The BIOWriter utility converts a tagged name corpus from XML tags to BIO tags.  It is invoked by

jet -BIOWriter  XML-collection BIO-file

where XML-collection is the name of the input file -- a collection of XML-annotated files -- and BIO-file is the name of the output file.  XML-collection should contain a list of the file names of the XML-annotated document files, one file name per line.  File names may either be absolute paths or relative paths;  relative paths are interpreted relative to the directory containing XML-collection.

Each XML-annotated document file is annotated in MUC format.  Only data between
<TEXT> and </TEXT> is processed.  Names should be marked with <ENAMEX TYPE=type> ... </ENAMEX>;  tags of the form <TIMEX> ... </TIMEX> and <NUMEX> ... </NUMEX> are also allowed but are ignored.

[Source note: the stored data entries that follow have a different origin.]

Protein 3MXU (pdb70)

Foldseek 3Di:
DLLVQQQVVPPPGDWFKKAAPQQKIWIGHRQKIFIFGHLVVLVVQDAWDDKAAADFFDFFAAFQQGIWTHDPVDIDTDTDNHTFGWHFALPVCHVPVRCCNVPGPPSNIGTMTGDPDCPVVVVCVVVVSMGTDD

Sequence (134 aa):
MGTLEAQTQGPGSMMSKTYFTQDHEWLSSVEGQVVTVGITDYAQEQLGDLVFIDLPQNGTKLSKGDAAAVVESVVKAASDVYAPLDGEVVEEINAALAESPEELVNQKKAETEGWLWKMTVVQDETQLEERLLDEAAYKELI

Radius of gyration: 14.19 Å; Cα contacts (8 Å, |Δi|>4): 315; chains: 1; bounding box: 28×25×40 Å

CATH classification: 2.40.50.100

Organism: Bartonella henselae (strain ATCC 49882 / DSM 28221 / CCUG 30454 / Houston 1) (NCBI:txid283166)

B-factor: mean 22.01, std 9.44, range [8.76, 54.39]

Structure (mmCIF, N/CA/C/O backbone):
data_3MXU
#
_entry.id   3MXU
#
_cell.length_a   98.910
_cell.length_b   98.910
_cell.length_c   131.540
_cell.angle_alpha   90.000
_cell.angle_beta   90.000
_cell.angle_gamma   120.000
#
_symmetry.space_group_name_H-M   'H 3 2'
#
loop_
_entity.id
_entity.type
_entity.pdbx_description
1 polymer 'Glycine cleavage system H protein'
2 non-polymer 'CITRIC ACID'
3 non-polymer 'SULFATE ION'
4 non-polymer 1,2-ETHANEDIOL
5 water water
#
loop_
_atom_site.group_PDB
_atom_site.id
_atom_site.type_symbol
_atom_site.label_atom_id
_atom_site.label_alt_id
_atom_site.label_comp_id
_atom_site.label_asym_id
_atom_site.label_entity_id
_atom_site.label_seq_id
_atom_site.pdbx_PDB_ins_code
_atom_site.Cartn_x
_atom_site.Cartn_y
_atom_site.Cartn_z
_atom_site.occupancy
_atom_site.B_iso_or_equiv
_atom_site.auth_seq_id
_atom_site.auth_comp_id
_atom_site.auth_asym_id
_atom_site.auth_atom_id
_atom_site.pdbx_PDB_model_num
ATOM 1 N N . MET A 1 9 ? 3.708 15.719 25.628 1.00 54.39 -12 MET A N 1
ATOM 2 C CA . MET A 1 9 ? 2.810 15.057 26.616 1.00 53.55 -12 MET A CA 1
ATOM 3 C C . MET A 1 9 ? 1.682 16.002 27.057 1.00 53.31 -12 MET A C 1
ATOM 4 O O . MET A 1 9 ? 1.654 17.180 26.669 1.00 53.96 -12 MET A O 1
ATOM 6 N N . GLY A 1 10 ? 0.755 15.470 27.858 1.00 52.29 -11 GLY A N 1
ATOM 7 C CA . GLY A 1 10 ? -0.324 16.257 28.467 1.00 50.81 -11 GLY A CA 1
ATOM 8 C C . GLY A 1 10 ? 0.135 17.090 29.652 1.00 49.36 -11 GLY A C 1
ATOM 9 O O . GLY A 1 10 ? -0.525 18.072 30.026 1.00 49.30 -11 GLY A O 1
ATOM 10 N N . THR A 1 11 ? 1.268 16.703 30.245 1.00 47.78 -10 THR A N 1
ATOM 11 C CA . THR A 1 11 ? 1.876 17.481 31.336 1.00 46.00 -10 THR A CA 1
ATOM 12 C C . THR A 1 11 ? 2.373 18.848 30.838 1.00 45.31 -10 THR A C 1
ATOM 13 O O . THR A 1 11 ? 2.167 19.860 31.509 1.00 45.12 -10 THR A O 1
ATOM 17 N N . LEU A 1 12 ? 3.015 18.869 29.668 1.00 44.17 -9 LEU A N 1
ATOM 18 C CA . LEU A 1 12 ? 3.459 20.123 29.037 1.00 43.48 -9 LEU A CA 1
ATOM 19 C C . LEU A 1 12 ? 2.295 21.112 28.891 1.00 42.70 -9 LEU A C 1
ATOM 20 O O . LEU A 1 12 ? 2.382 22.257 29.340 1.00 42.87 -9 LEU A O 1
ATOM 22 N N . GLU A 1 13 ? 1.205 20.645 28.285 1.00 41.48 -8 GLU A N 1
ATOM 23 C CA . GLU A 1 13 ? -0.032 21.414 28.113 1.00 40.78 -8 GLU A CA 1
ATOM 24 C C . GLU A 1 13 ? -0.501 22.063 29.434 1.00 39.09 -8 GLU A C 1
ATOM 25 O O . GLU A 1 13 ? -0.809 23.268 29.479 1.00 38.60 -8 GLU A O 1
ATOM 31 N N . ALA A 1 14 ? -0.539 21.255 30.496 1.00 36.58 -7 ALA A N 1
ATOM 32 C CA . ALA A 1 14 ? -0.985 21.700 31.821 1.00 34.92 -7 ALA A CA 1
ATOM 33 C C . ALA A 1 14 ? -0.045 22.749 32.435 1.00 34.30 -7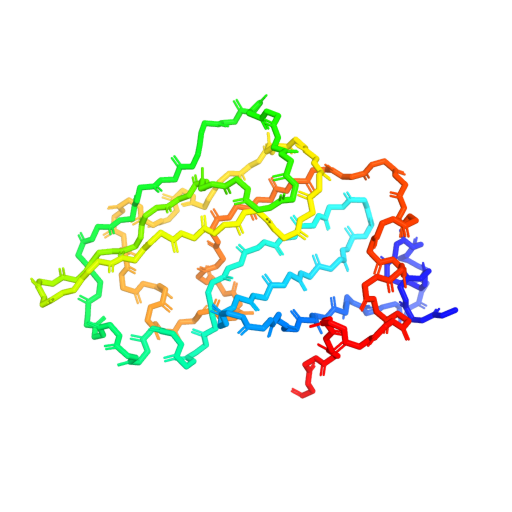 ALA A C 1
ATOM 34 O O . ALA A 1 14 ? -0.496 23.676 33.113 1.00 33.18 -7 ALA A O 1
ATOM 36 N N . GLN A 1 15 ? 1.255 22.581 32.197 1.00 33.58 -6 GLN A N 1
ATOM 37 C CA . GLN A 1 15 ? 2.275 23.534 32.636 1.00 33.25 -6 GLN A CA 1
ATOM 38 C C . GLN A 1 15 ? 2.240 24.860 31.845 1.00 33.72 -6 GLN A C 1
ATOM 39 O O . GLN A 1 15 ? 2.459 25.934 32.412 1.00 33.10 -6 GLN A O 1
ATOM 41 N N . THR A 1 16 ? 1.970 24.776 30.540 1.00 33.56 -5 THR A N 1
ATOM 42 C CA . THR A 1 16 ? 1.940 25.962 29.670 1.00 33.96 -5 THR A CA 1
ATOM 43 C C . THR A 1 16 ? 0.719 26.848 29.918 1.00 33.83 -5 THR A C 1
ATOM 44 O O . THR A 1 16 ? 0.831 28.079 29.903 1.00 34.12 -5 THR A O 1
ATOM 48 N N . GLN A 1 17 ? -0.440 26.217 30.128 1.00 32.87 -4 GLN A N 1
ATOM 49 C CA . GLN A 1 17 ? -1.713 26.927 30.332 1.00 33.20 -4 GLN A CA 1
ATOM 50 C C . GLN A 1 17 ? -2.150 27.816 29.155 1.00 34.92 -4 GLN A C 1
ATOM 51 O O . GLN A 1 17 ? -2.736 28.898 29.359 1.00 35.20 -4 GLN A O 1
ATOM 57 N N . GLY A 1 18 ? -1.88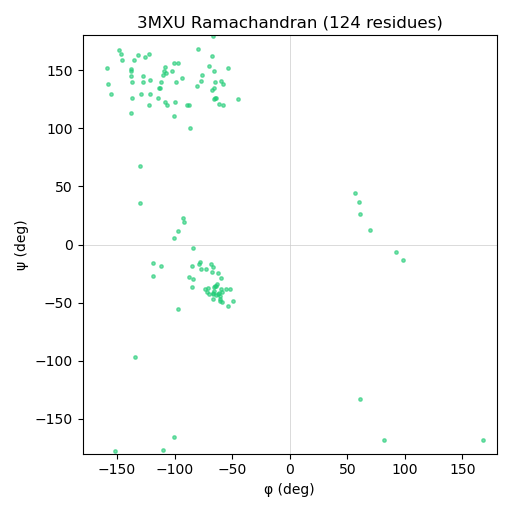2 27.352 27.935 1.00 36.39 -3 GLY A N 1
ATOM 58 C CA . GLY A 1 18 ? -2.347 28.033 26.714 1.00 38.44 -3 GLY A CA 1
ATOM 59 C C . GLY A 1 18 ? -3.868 28.004 26.579 1.00 39.80 -3 GLY A C 1
ATOM 60 O O . GLY A 1 18 ? -4.554 27.437 27.436 1.00 38.59 -3 GLY A O 1
ATOM 61 N N . PRO A 1 19 ? -4.418 28.609 25.500 1.00 41.64 -2 PRO A N 1
ATOM 62 C CA . PRO A 1 19 ? -5.888 28.602 25.367 1.00 42.59 -2 PRO A CA 1
ATOM 63 C C . PRO A 1 19 ? -6.437 27.165 25.308 1.00 42.64 -2 PRO A C 1
ATOM 64 O O . PRO A 1 19 ? -5.804 26.284 24.714 1.00 42.47 -2 PRO A O 1
ATOM 68 N N . GLY A 1 20 ? -7.579 26.936 25.957 1.00 43.00 -1 GLY A N 1
ATOM 69 C CA . GLY A 1 20 ? -8.205 25.609 26.003 1.00 42.93 -1 GLY A CA 1
ATOM 70 C C . GLY A 1 20 ? -7.449 24.583 26.832 1.00 42.15 -1 GLY A C 1
ATOM 71 O O . GLY A 1 20 ? -7.739 23.379 26.761 1.00 42.16 -1 GLY A O 1
ATOM 72 N N . SER A 1 21 ? -6.475 25.050 27.612 1.00 41.25 0 SER A N 1
ATOM 73 C CA . SER A 1 21 ? -5.683 24.172 28.475 1.00 39.89 0 SER A CA 1
ATOM 74 C C . SER A 1 21 ? -6.521 23.654 29.633 1.00 39.24 0 SER A C 1
ATOM 75 O O . SER A 1 21 ? -7.493 24.291 30.056 1.00 38.99 0 SER A O 1
ATOM 78 N N . MET A 1 22 ? -6.125 22.486 30.129 1.00 38.87 1 MET A N 1
ATOM 79 C CA A MET A 1 22 ? -6.802 21.810 31.230 0.50 38.61 1 MET A CA 1
ATOM 80 C CA B MET A 1 22 ? -6.794 21.847 31.252 0.50 38.57 1 MET A CA 1
ATOM 81 C C . MET A 1 22 ? -5.748 21.222 32.171 1.00 37.38 1 MET A C 1
ATOM 82 O O . MET A 1 22 ? -4.772 20.624 31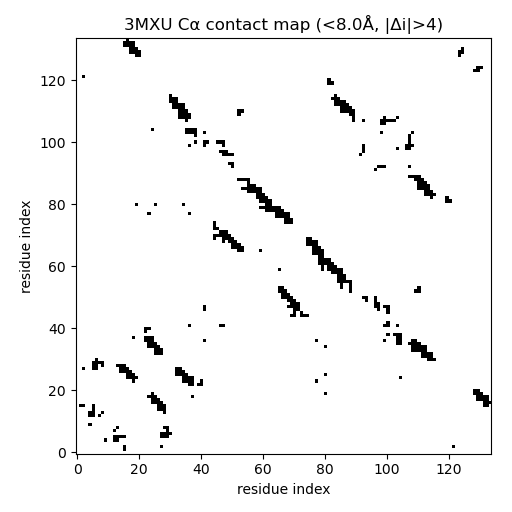.707 1.00 37.28 1 MET A O 1
ATOM 91 N N . SER A 1 23 ? -5.943 21.384 33.477 1.00 36.30 2 SER A N 1
ATOM 92 C CA . SER A 1 23 ? -5.063 20.757 34.459 1.00 34.78 2 SER A CA 1
ATOM 93 C C . SER A 1 23 ? -5.230 19.238 34.354 1.00 33.45 2 SER A C 1
ATOM 94 O O . SER A 1 23 ? -6.310 18.739 33.981 1.00 34.16 2 SER A O 1
ATOM 97 N N . LYS A 1 24 ? -4.151 18.518 34.655 1.00 30.87 3 LYS A N 1
ATOM 98 C CA . LYS A 1 24 ? -4.148 17.059 34.618 1.00 28.27 3 LYS A CA 1
ATOM 99 C C . LYS A 1 24 ? -3.958 16.579 36.040 1.00 25.36 3 LYS A C 1
ATOM 100 O O . LYS A 1 24 ? -3.102 17.112 36.755 1.00 24.17 3 LYS A O 1
ATOM 106 N N . THR A 1 25 ? -4.755 15.591 36.446 1.00 23.00 4 THR A N 1
ATOM 107 C CA . THR A 1 25 ? -4.623 14.973 37.776 1.00 20.56 4 THR A CA 1
ATOM 108 C C . THR A 1 25 ? -4.132 13.532 37.625 1.00 18.61 4 THR A C 1
ATOM 109 O O . THR A 1 25 ? -4.555 12.810 36.699 1.00 17.64 4 THR A O 1
ATOM 113 N N . TYR A 1 26 ? -3.228 13.135 38.520 1.00 16.32 5 TYR A N 1
ATOM 114 C CA . TYR A 1 26 ? -2.657 11.797 38.501 1.00 15.09 5 TYR A CA 1
ATOM 115 C C . TYR A 1 26 ? -2.823 11.178 39.867 1.00 14.24 5 TYR A C 1
ATOM 116 O O . TYR A 1 26 ? -2.760 11.889 40.855 1.00 14.47 5 TYR A O 1
ATOM 125 N N . PHE A 1 27 ? -3.045 9.861 39.919 1.00 13.21 6 PHE A N 1
ATOM 126 C CA . PHE A 1 27 ? -3.096 9.167 41.206 1.00 11.93 6 PHE A CA 1
ATOM 127 C C . PHE A 1 27 ? -1.854 8.300 41.392 1.00 11.98 6 PHE A C 1
ATOM 128 O O . PHE A 1 27 ? -1.239 7.885 40.423 1.00 12.32 6 PHE A O 1
ATOM 136 N N . THR A 1 28 ? -1.476 8.062 42.645 1.00 11.54 7 THR A N 1
ATOM 137 C CA . THR A 1 28 ? -0.209 7.393 42.926 1.00 11.86 7 THR A CA 1
ATOM 138 C C . THR A 1 28 ? -0.469 5.941 43.247 1.00 12.74 7 THR A C 1
ATOM 139 O O . THR A 1 28 ? -1.572 5.426 42.984 1.00 12.72 7 THR A O 1
ATOM 143 N N . GLN A 1 29 ? 0.537 5.269 43.805 1.00 11.86 8 GLN A N 1
ATOM 144 C CA . GLN A 1 29 ? 0.348 3.903 44.278 1.00 13.39 8 GLN A CA 1
ATOM 145 C C . GLN A 1 29 ? -0.230 3.831 45.680 1.00 14.63 8 GLN A C 1
ATOM 146 O O . GLN A 1 29 ? -0.488 2.721 46.169 1.00 16.36 8 GLN A O 1
ATOM 152 N N . ASP A 1 30 ? -0.431 4.981 46.330 1.00 14.29 9 ASP A N 1
ATOM 153 C CA . ASP A 1 30 ? -0.795 4.996 47.764 1.00 15.09 9 ASP A CA 1
ATOM 154 C C . ASP A 1 30 ? -2.000 5.862 48.102 1.00 13.82 9 ASP A C 1
ATOM 155 O O . ASP A 1 30 ? -2.044 6.477 49.173 1.00 13.55 9 ASP A O 1
ATOM 160 N N . HIS A 1 31 ? -2.969 5.888 47.195 1.00 12.66 10 HIS A N 1
ATOM 161 C CA . HIS A 1 31 ? -4.218 6.626 47.403 1.00 12.87 10 HIS A CA 1
ATOM 162 C C . HIS A 1 31 ? -3.963 8.097 47.687 1.00 12.06 10 HIS A C 1
ATOM 163 O O . HIS A 1 31 ? -4.571 8.700 48.590 1.00 12.18 10 HIS A O 1
ATOM 170 N N . GLU A 1 32 ? -3.049 8.665 46.899 1.00 12.95 11 GLU A N 1
ATOM 171 C CA . GLU A 1 32 ? -2.848 10.109 46.847 1.00 12.34 11 GLU A CA 1
ATOM 172 C C . GLU A 1 32 ? -2.963 10.552 45.398 1.00 12.36 11 GLU A C 1
ATOM 173 O O . GLU A 1 32 ? -2.884 9.734 44.475 1.00 12.74 11 GLU A O 1
ATOM 179 N N . TRP A 1 33 ? -3.197 11.845 45.199 1.00 12.09 12 TRP A N 1
ATOM 180 C CA . TRP A 1 33 ? -3.227 12.404 43.861 1.00 11.96 12 TRP A CA 1
ATOM 181 C C . TRP A 1 33 ? -2.436 13.707 43.827 1.00 12.65 12 TRP A C 1
ATOM 182 O O . TRP A 1 33 ? -2.204 14.351 44.874 1.00 12.18 12 TRP A O 1
ATOM 193 N N . LEU A 1 34 ? -2.013 14.082 42.620 1.00 12.36 13 LEU A N 1
ATOM 194 C CA . LEU A 1 34 ? -1.395 15.382 42.426 1.00 13.36 13 LEU A CA 1
ATOM 195 C C . LEU A 1 34 ? -1.942 15.954 41.129 1.00 14.40 13 LEU A C 1
ATOM 196 O O . LEU A 1 34 ? -2.226 15.209 40.176 1.00 14.64 13 LEU A O 1
ATOM 201 N N . SER A 1 35 ? -2.116 17.272 41.093 1.00 15.47 14 SER A N 1
ATOM 202 C CA A SER A 1 35 ? -2.579 17.934 39.891 0.70 16.69 14 SER A CA 1
ATOM 203 C CA B SER A 1 35 ? -2.568 17.929 39.881 0.30 16.16 14 SER A CA 1
ATOM 204 C C . SER A 1 35 ? -1.585 19.024 39.501 1.00 17.06 14 SER A C 1
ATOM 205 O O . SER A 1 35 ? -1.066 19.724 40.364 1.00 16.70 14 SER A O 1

The output file (BIO-file) consists of one token per line, with a blank line between sentences.  Each line consists of the token, a blank, and a BIO tag.  Tokens outside a name are tagged "O".  A sequence of the form
<ENAMEX TYPE=type> token1 token2 token3</ENAMEX> will be rendered

token1 B-type
token2 I-type
token3 I-type

The single BIO-file contains information from all the documents in the input collection.

Note:  if input is available as a single file with <DOC> ... </DOC> surrounding each document, it can be converted to the required (one document per file) form with the MakeCollection utility.